OVERRIDE YES in OASIS Catalogs tells the processor that PUBLIC identifiers are to be preferred over SYSTEM identifiers. With OVERRIDE NO, a SYSTEM identifier (if specified) will be used in preference to the PUBLIC identifier.

Since XML *requires* a SYSTEM identifier, OVERRIDE YES is necessary in order for the OASIS Catalog to have any effect if you're using XML.

21.

Where to find the style-sheet fpi

Norm Walsh


| Okay.  According to that error message, that the file named
|
| /sw/share/sgml/dsssl/docbook-dsssl-nwalsh/print/docbook.dsl
|
| contains the following line
|
| <!DOCTYPE style-sheet PUBLIC "-//James Clark//DTD DSSSL Style
| Sheet//EN" [
|
| and that OpenJade wants to know how to resolve this public identifier
| into a SYSTEM file.  

Right.
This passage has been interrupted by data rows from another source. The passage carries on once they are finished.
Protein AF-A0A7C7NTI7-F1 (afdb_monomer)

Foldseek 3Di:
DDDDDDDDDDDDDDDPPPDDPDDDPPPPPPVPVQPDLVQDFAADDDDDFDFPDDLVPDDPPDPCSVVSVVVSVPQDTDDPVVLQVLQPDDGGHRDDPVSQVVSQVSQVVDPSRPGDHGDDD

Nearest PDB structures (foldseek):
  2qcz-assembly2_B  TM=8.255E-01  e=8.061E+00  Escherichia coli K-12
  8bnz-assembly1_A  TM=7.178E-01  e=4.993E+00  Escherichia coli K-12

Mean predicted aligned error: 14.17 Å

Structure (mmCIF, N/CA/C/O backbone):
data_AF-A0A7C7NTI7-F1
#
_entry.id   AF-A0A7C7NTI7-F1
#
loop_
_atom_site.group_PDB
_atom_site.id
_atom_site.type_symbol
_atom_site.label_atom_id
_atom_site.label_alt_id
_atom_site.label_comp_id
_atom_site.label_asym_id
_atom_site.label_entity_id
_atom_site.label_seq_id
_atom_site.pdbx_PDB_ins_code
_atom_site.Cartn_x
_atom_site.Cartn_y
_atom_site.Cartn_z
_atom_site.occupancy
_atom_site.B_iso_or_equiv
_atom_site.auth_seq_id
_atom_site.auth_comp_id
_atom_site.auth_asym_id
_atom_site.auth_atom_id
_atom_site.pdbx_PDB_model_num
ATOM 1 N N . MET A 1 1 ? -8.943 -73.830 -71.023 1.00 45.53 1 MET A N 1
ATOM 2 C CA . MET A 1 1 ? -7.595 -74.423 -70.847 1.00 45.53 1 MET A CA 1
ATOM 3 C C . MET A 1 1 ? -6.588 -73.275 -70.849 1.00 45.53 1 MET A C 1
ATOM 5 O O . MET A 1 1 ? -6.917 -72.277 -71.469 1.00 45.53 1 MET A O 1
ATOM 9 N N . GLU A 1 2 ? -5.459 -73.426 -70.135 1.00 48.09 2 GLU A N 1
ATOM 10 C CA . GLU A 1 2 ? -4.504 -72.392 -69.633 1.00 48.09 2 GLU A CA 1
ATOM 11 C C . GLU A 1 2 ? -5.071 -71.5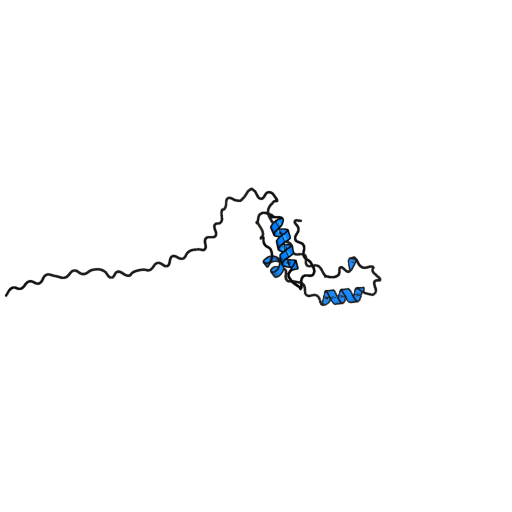65 -68.466 1.00 48.09 2 GLU A C 1
ATOM 13 O O . GLU A 1 2 ? -6.037 -70.836 -68.637 1.00 48.09 2 GLU A O 1
ATOM 18 N N . ILE A 1 3 ? -4.700 -71.738 -67.189 1.00 48.81 3 ILE A N 1
ATOM 19 C CA . ILE A 1 3 ? -3.401 -71.863 -66.486 1.00 48.81 3 ILE A CA 1
ATOM 20 C C . ILE A 1 3 ? -2.473 -70.664 -66.701 1.00 48.81 3 ILE A C 1
ATOM 22 O O . ILE A 1 3 ? -1.662 -70.675 -67.613 1.00 48.81 3 ILE A O 1
ATOM 26 N N . ALA A 1 4 ? -2.503 -69.724 -65.751 1.00 56.09 4 ALA A N 1
ATOM 27 C CA . ALA A 1 4 ? -1.310 -69.038 -65.252 1.00 56.09 4 ALA A CA 1
ATOM 28 C C . ALA A 1 4 ? -1.609 -68.382 -63.887 1.00 56.09 4 ALA A C 1
ATOM 30 O O . ALA A 1 4 ? -2.402 -67.449 -63.793 1.00 56.09 4 ALA A O 1
ATOM 31 N N . ARG A 1 5 ? -0.970 -68.872 -62.816 1.00 60.44 5 ARG A N 1
ATOM 32 C CA . ARG A 1 5 ? -0.719 -68.083 -61.596 1.00 60.44 5 ARG A CA 1
ATOM 33 C C . ARG A 1 5 ? 0.606 -67.346 -61.780 1.00 60.44 5 ARG A C 1
ATOM 35 O O . ARG A 1 5 ? 1.552 -67.971 -62.257 1.00 60.44 5 ARG A O 1
ATOM 42 N N . PRO A 1 6 ? 0.720 -66.116 -61.264 1.00 60.31 6 PRO A N 1
ATOM 43 C CA . PRO A 1 6 ? 1.991 -65.680 -60.692 1.00 60.31 6 PRO A CA 1
ATOM 44 C C . PRO A 1 6 ? 1.875 -65.153 -59.245 1.00 60.31 6 PRO A C 1
ATOM 46 O O . PRO A 1 6 ? 0.946 -64.438 -58.889 1.00 60.31 6 PRO A O 1
ATOM 49 N N . SER A 1 7 ? 2.858 -65.603 -58.457 1.00 61.41 7 SER A N 1
ATOM 50 C CA . SER A 1 7 ? 3.434 -65.197 -57.155 1.00 61.41 7 SER A CA 1
ATOM 51 C C . SER A 1 7 ? 2.920 -63.979 -56.355 1.00 61.41 7 SER A C 1
ATOM 53 O O . SER A 1 7 ? 2.620 -62.941 -56.939 1.00 61.41 7 SER A O 1
ATOM 55 N N . PRO A 1 8 ? 3.001 -64.030 -55.003 1.00 65.19 8 PRO A N 1
ATOM 56 C CA . PRO A 1 8 ? 2.826 -62.865 -54.141 1.00 65.19 8 PRO A CA 1
ATOM 57 C C . PRO A 1 8 ? 4.125 -62.051 -54.033 1.00 65.19 8 PRO A C 1
ATOM 59 O O . PRO A 1 8 ? 5.221 -62.611 -54.136 1.00 65.19 8 PRO A O 1
ATOM 62 N N . PRO A 1 9 ? 4.016 -60.768 -53.675 1.00 55.41 9 PRO A N 1
ATOM 63 C CA . PRO A 1 9 ? 4.985 -60.199 -52.761 1.00 55.41 9 PRO A CA 1
ATOM 64 C C . PRO A 1 9 ? 4.305 -59.668 -51.499 1.00 55.41 9 PRO A C 1
ATOM 66 O O . PRO A 1 9 ? 3.324 -58.928 -51.529 1.00 55.41 9 PRO A O 1
ATOM 69 N N . SER A 1 10 ? 4.889 -60.087 -50.379 1.00 51.09 10 SER A N 1
ATOM 70 C CA . SER A 1 10 ? 4.924 -59.407 -49.092 1.00 51.09 10 SER A CA 1
ATOM 71 C C . SER A 1 10 ? 5.020 -57.885 -49.244 1.00 51.09 10 SER A C 1
ATOM 73 O O . SER A 1 10 ? 5.564 -57.417 -50.241 1.00 51.09 10 SER A O 1
ATOM 75 N N . VAL A 1 11 ? 4.621 -57.140 -48.205 1.00 51.72 11 VAL A N 1
ATOM 76 C CA . VAL A 1 11 ? 5.454 -56.119 -47.533 1.00 51.72 11 VAL A CA 1
ATOM 77 C C . VAL A 1 11 ? 4.590 -55.026 -46.861 1.00 51.72 11 VAL A C 1
ATOM 79 O O . VAL A 1 11 ? 3.727 -54.409 -47.471 1.00 51.72 11 VAL A O 1
ATOM 82 N N . LEU A 1 12 ? 4.946 -54.783 -45.593 1.00 51.28 12 LEU A N 1
ATOM 83 C CA . LEU A 1 12 ? 4.799 -53.573 -44.769 1.00 51.28 12 LEU A CA 1
ATOM 84 C C . LEU A 1 12 ? 3.450 -53.235 -44.111 1.00 51.28 12 LEU A C 1
ATOM 86 O O . LEU A 1 12 ? 2.640 -52.445 -44.580 1.00 51.28 12 LEU A O 1
ATOM 90 N N . PHE A 1 13 ? 3.357 -53.736 -42.877 1.00 52.16 13 PHE A N 1
ATOM 91 C CA . PHE A 1 13 ? 2.873 -53.021 -41.695 1.00 52.16 13 PHE A CA 1
ATOM 92 C C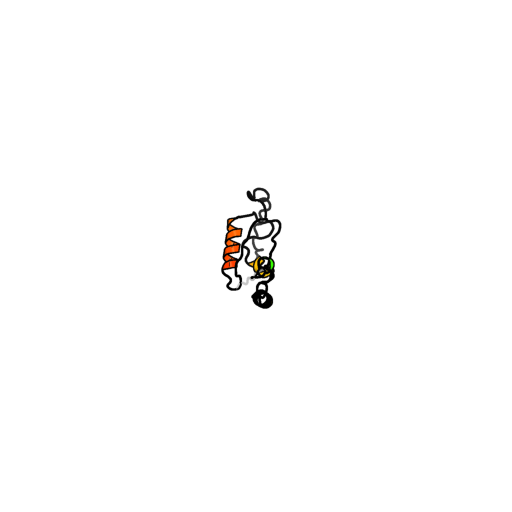 . PHE A 1 13 ? 3.373 -51.559 -41.699 1.00 52.16 13 PHE A C 1
ATOM 94 O O . PHE A 1 13 ? 4.544 -51.292 -41.433 1.00 52.16 13 PHE A O 1
ATOM 101 N N . GLY A 1 14 ? 2.495 -50.610 -42.017 1.00 44.56 14 GLY A N 1
ATOM 102 C CA . GLY A 1 14 ? 2.741 -49.180 -41.842 1.00 44.56 14 GLY A CA 1
ATOM 103 C C . GLY A 1 14 ? 2.012 -48.681 -40.602 1.00 44.56 14 GLY A C 1
ATOM 104 O O . GLY A 1 14 ? 0.857 -48.273 -40.692 1.00 44.56 14 GLY A O 1
ATOM 105 N N . ALA A 1 15 ? 2.661 -48.742 -39.438 1.00 57.06 15 ALA A N 1
ATOM 106 C CA . ALA A 1 15 ? 2.170 -48.095 -38.227 1.00 57.06 15 ALA A CA 1
ATOM 107 C C . ALA A 1 15 ? 2.261 -46.570 -38.404 1.00 57.06 15 ALA A C 1
ATOM 109 O O . ALA A 1 15 ? 3.349 -45.994 -38.383 1.00 57.06 15 ALA A O 1
ATOM 110 N N . LEU A 1 16 ? 1.114 -45.924 -38.608 1.00 56.62 16 LEU A N 1
ATOM 111 C CA . LEU A 1 16 ? 0.981 -44.472 -38.639 1.00 56.62 16 LEU A CA 1
ATOM 112 C C . LEU A 1 16 ? 1.160 -43.929 -37.212 1.00 56.62 16 LEU A C 1
ATOM 114 O O . LEU A 1 16 ? 0.206 -43.845 -36.441 1.00 56.62 16 LEU A O 1
ATOM 118 N N . PHE A 1 17 ? 2.395 -43.588 -36.845 1.00 55.59 17 PHE A N 1
ATOM 119 C CA . PHE A 1 17 ? 2.679 -42.802 -35.647 1.00 55.59 17 PHE A CA 1
ATOM 120 C C . PHE A 1 17 ? 2.169 -41.371 -35.870 1.00 55.59 17 PHE A C 1
ATOM 122 O O . PHE A 1 17 ? 2.833 -40.556 -36.506 1.00 55.59 17 PHE A O 1
ATOM 129 N N . LEU A 1 18 ? 0.978 -41.060 -35.349 1.00 57.84 18 LEU A N 1
ATOM 130 C CA . LEU A 1 18 ? 0.549 -39.679 -35.137 1.00 57.84 18 LEU A CA 1
ATOM 131 C C . LEU A 1 18 ? 1.428 -39.076 -34.037 1.00 57.84 18 LEU A C 1
ATOM 133 O O . LEU A 1 18 ? 1.199 -39.283 -32.846 1.00 57.84 18 LEU A O 1
ATOM 137 N N . THR A 1 19 ? 2.459 -38.341 -34.437 1.00 58.06 19 THR A N 1
ATOM 138 C CA . THR A 1 19 ? 3.229 -37.499 -33.525 1.00 58.06 19 THR A CA 1
ATOM 139 C C . THR A 1 19 ? 2.346 -36.334 -33.082 1.00 58.06 19 THR A C 1
ATOM 141 O O . THR A 1 19 ? 2.086 -35.422 -33.868 1.00 58.06 19 THR A O 1
ATOM 144 N N . LEU A 1 20 ? 1.878 -36.358 -31.830 1.00 58.38 20 LEU A N 1
ATOM 145 C CA . LEU A 1 20 ? 1.372 -35.160 -31.164 1.00 58.38 20 LEU A CA 1
ATOM 146 C C . LEU A 1 20 ? 2.536 -34.169 -31.065 1.00 58.38 20 LEU A C 1
ATOM 148 O O . LEU A 1 20 ? 3.474 -34.375 -30.297 1.00 58.38 20 LEU A O 1
ATOM 152 N N . ALA A 1 21 ? 2.483 -33.105 -31.858 1.00 60.62 21 ALA A N 1
ATOM 153 C CA . ALA A 1 21 ? 3.333 -31.948 -31.652 1.00 60.62 21 ALA A CA 1
ATOM 154 C C . ALA A 1 21 ? 2.859 -31.248 -30.371 1.00 60.62 21 ALA A C 1
ATOM 156 O O . ALA A 1 21 ? 1.880 -30.506 -30.380 1.00 60.62 21 ALA A O 1
ATOM 157 N N . SER A 1 22 ? 3.527 -31.521 -29.251 1.00 54.16 22 SER A N 1
ATOM 158 C CA . SER A 1 22 ? 3.432 -30.682 -28.060 1.00 54.16 22 SER A CA 1
ATOM 159 C C . SER A 1 22 ? 3.942 -29.297 -28.437 1.00 54.16 22 SER A C 1
ATOM 161 O O . SER A 1 22 ? 5.134 -29.136 -28.681 1.00 54.16 22 SER A O 1
ATOM 163 N N . SER A 1 23 ? 3.062 -28.302 -28.519 1.00 56.97 23 SER A N 1
ATOM 164 C CA . SER A 1 23 ? 3.483 -26.903 -28.550 1.00 56.97 23 SER A CA 1
ATOM 165 C C . SER A 1 23 ? 3.948 -26.536 -27.139 1.00 56.97 23 SER A C 1
ATOM 167 O O . SER A 1 23 ? 3.095 -26.427 -26.254 1.00 56.97 23 SER A O 1
ATOM 169 N N . PRO A 1 24 ? 5.256 -26.360 -26.865 1.00 56.03 24 PRO A N 1
ATOM 170 C CA . PRO A 1 24 ? 5.628 -25.640 -25.663 1.00 56.03 24 PRO A CA 1
ATOM 171 C C . PRO A 1 24 ? 5.077 -24.223 -25.837 1.00 56.03 24 PRO A C 1
ATOM 173 O O . PRO A 1 24 ? 5.239 -23.614 -26.896 1.00 56.03 24 PRO A O 1
ATOM 176 N N . GLY A 1 25 ? 4.344 -23.740 -24.833 1.00 55.56 25 GLY A N 1
ATOM 177 C CA . GLY A 1 25 ? 3.814 -22.383 -24.824 1.00 55.56 25 GLY A CA 1
ATOM 178 C C . GLY A 1 25 ? 4.923 -21.403 -25.189 1.00 55.56 25 GLY A C 1
ATOM 179 O O . GLY A 1 25 ? 5.976 -21.383 -24.554 1.00 55.56 25 GLY A O 1
ATOM 180 N N . LEU A 1 26 ? 4.688 -20.641 -26.252 1.00 45.81 26 LEU A N 1
ATOM 181 C CA . LEU A 1 26 ? 5.608 -19.661 -26.799 1.00 45.81 26 LEU A CA 1
ATOM 182 C C . LEU A 1 26 ? 5.704 -18.479 -25.818 1.00 45.81 26 LEU A C 1
ATOM 184 O O . LEU A 1 26 ? 5.089 -17.437 -26.015 1.00 45.81 26 LEU A O 1
ATOM 188 N N . LYS A 1 27 ? 6.447 -18.638 -24.719 1.00 52.69 27 LYS A N 1
ATOM 189 C CA . LYS A 1 27 ? 7.041 -17.495 -24.023 1.00 52.69 27 LYS A CA 1
ATOM 190 C C . LYS A 1 27 ? 8.202 -17.049 -24.903 1.00 52.69 27 LYS A C 1
ATOM 192 O O . LYS A 1 27 ? 9.300 -17.587 -24.807 1.00 52.69 27 LYS A O 1
ATOM 197 N N . ALA A 1 28 ? 7.922 -16.110 -25.803 1.00 55.16 28 ALA A N 1
ATOM 198 C CA . ALA A 1 28 ? 8.953 -15.295 -26.420 1.00 55.16 28 ALA A CA 1
ATOM 199 C C . ALA A 1 28 ? 9.624 -14.494 -25.293 1.00 55.16 28 ALA A C 1
ATOM 201 O O . ALA A 1 28 ? 9.154 -13.430 -24.908 1.00 55.16 28 ALA A O 1
ATOM 202 N N . GLN A 1 29 ? 10.644 -15.079 -24.672 1.00 55.66 29 GLN A N 1
ATOM 203 C CA . GLN A 1 29 ? 11.605 -14.330 -23.880 1.00 55.66 29 GLN A CA 1
ATOM 204 C C . GLN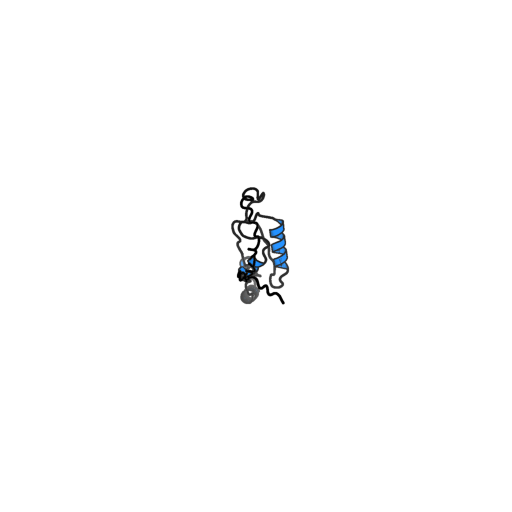 A 1 29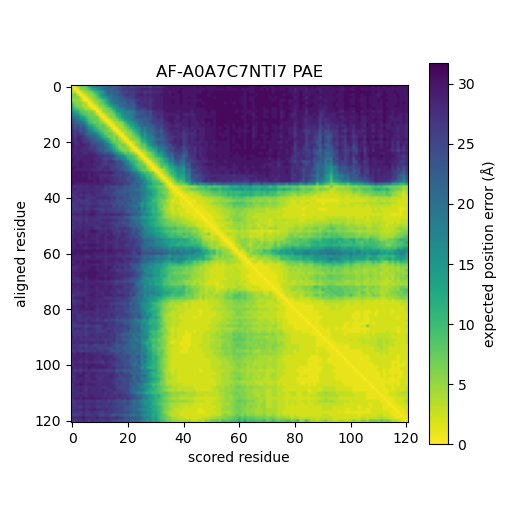 ? 12.607 -13.787 -24.885 1.00 55.66 29 GLN A C 1
ATOM 206 O O . GLN A 1 29 ? 13.383 -14.555 -25.449 1.00 55.66 29 GLN A O 1
ATOM 211 N N . ASP A 1 30 ? 12.503 -12.492 -25.163 1.00 58.50 30 ASP A N 1
ATOM 212 C CA . ASP A 1 30 ? 13.526 -11.742 -25.873 1.00 58.50 30 ASP A CA 1
ATOM 213 C C . ASP A 1 30 ? 14.608 -11.379 -24.839 1.00 58.50 30 ASP A C 1
ATOM 215 O O . ASP A 1 30 ? 14.334 -10.587 -23.934 1.00 58.50 30 ASP A O 1
ATOM 219 N N . PRO A 1 31 ? 15.792 -12.017 -24.865 1.00 55.00 31 PRO A N 1
ATOM 220 C CA . PRO A 1 31 ? 16.812 -11.843 -23.835 1.00 55.00 31 PRO A CA 1
ATOM 221 C C . PRO A 1 31 ? 17.630 -10.552 -24.025 1.00 55.00 31 PRO A C 1
ATOM 223 O O . PRO A 1 31 ? 18.623 -10.367 -23.329 1.00 55.00 31 PRO A O 1
ATOM 226 N N . GLU A 1 32 ? 17.240 -9.676 -24.959 1.00 51.69 32 GLU A N 1
ATOM 227 C CA . GLU A 1 32 ? 18.010 -8.493 -25.374 1.00 51.69 32 GLU A CA 1
ATOM 228 C C . GLU A 1 32 ? 17.251 -7.159 -25.193 1.00 51.69 32 GLU A C 1
ATOM 230 O O . GLU A 1 32 ? 17.716 -6.109 -25.624 1.00 51.69 32 GLU A O 1
ATOM 235 N N . ALA A 1 33 ? 16.116 -7.151 -24.484 1.00 54.53 33 ALA A N 1
ATOM 236 C CA . ALA A 1 33 ? 15.484 -5.916 -23.992 1.00 54.53 33 ALA A CA 1
ATOM 237 C C . ALA A 1 33 ? 16.113 -5.431 -22.664 1.00 54.53 33 ALA A C 1
ATOM 239 O O . ALA A 1 33 ? 15.423 -4.909 -21.786 1.00 54.53 33 ALA A O 1
ATOM 240 N N . ASP A 1 34 ? 17.414 -5.665 -22.473 1.00 54.44 34 ASP A N 1
ATOM 241 C CA . ASP A 1 34 ? 18.062 -5.502 -21.169 1.00 54.44 34 ASP A CA 1
ATOM 242 C C . ASP A 1 34 ? 18.363 -4.037 -20.801 1.00 54.44 34 ASP A C 1
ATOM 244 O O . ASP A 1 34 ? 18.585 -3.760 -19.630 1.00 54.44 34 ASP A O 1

You need a catalog file for Jade to find it's doctypes. But they're part of the Jade distribution so adding a '-c' catalog to your Jade command line ought to fix it.

| Should I manually add a line to the catalog file that does a mapping
| here?  And if so, what file on my SYSTEM should I map this PUBLIC
| identifier to?

On my system, this catalog exists in the directory where Jade was installed. Make sure you've got a catalog like this on your SGML_CATALOG_FILES path or on a -c argument to Jade.

PUBLIC "-//James Clark//DTD DSSSL Flow Object Tree//EN" "fot.dtd"
PUBLIC "ISO/IEC 10179:1996//DTD DSSSL Architecture//EN" "dsssl.dtd"
PUBLIC "-//James Clark//DTD DSSSL Style Sheet//EN" "style-sheet.dtd"

22.

Catalog usage

Norm Walsh


| 1. When should I use PUBLIC identifiers
|    respectively SYSTEM identifiers?

In your documents, you should always use both. In catalogs, it may be handy to map both. My catalog contains:


  <public publicId="-//OASIS//DTD DocBook XML V4.2//EN"
          uri="/share/doctypes/docbook42/xml/docbookx.dtd"/>

  <system systemId="http://www.oasis-open.org/docbook/xml/4.2/docbookx.dtd"
          uri="/share/doctypes/docbook42/xml/docbookx.dtd"/>

  <?xml version='1.0'?>
  <!DOCTYPE catalog "-//OASIS//DTD Entity Resolution XML Catalog V1.0//EN"
           "http://www.oasis-open.org/committees/entity/release/1.0/catalog.dtd">

  <catalog xmlns="urn:oasis:names:tc:entity:xmlns:xml:catalog">

  <group prefer="public" xml:base="/usr/share/sgml/docbook/xml-dtd/">

    <public publicId="-//OASIS//DTD DocBook XML V4.2//EN"
            uri="docbookx.dtd"/>

    <system systemId="http://www.oasis-open.org/docbook/xml/4.2/docbookx.dtd"
            uri="docbookx.dtd"/>
  </group>
  </catalog>

|    Does the XML processor look in the catalog for an entry identified by
|    "-//OASIS//DTD Entity Resolution XML Catalog V1.0//EN", and then, if
|    that entry doesn't exist, look at "http://www.oasis-open.org
|    /committees/entity/release/1.0/catalog.dtd"?

Since you've said prefer=public, the resolver begins by looking for a matching public identifier. It finds one and therefor it resolves the DTD for your document to "/usr/share/sgml/docbook/xml-dtd/docbookx.dtd".

Had you omitted the public identifier from the DocType declaration, it would have found the matching system identifier and done the same thing.

23.

Use of public id's in a catalog?

John Cowan



> According to Section 7.1.2 of the spec if a system identifier can be matched 
> in the catalog then that will always be used; an accompanying public 
> identifier is only used as a fallback if the system id doesn't match 
> (or is unavailable) and the prefer setting is "public".

So far so correct.


> So public ids are 
> only useful if the system identifier isn't available.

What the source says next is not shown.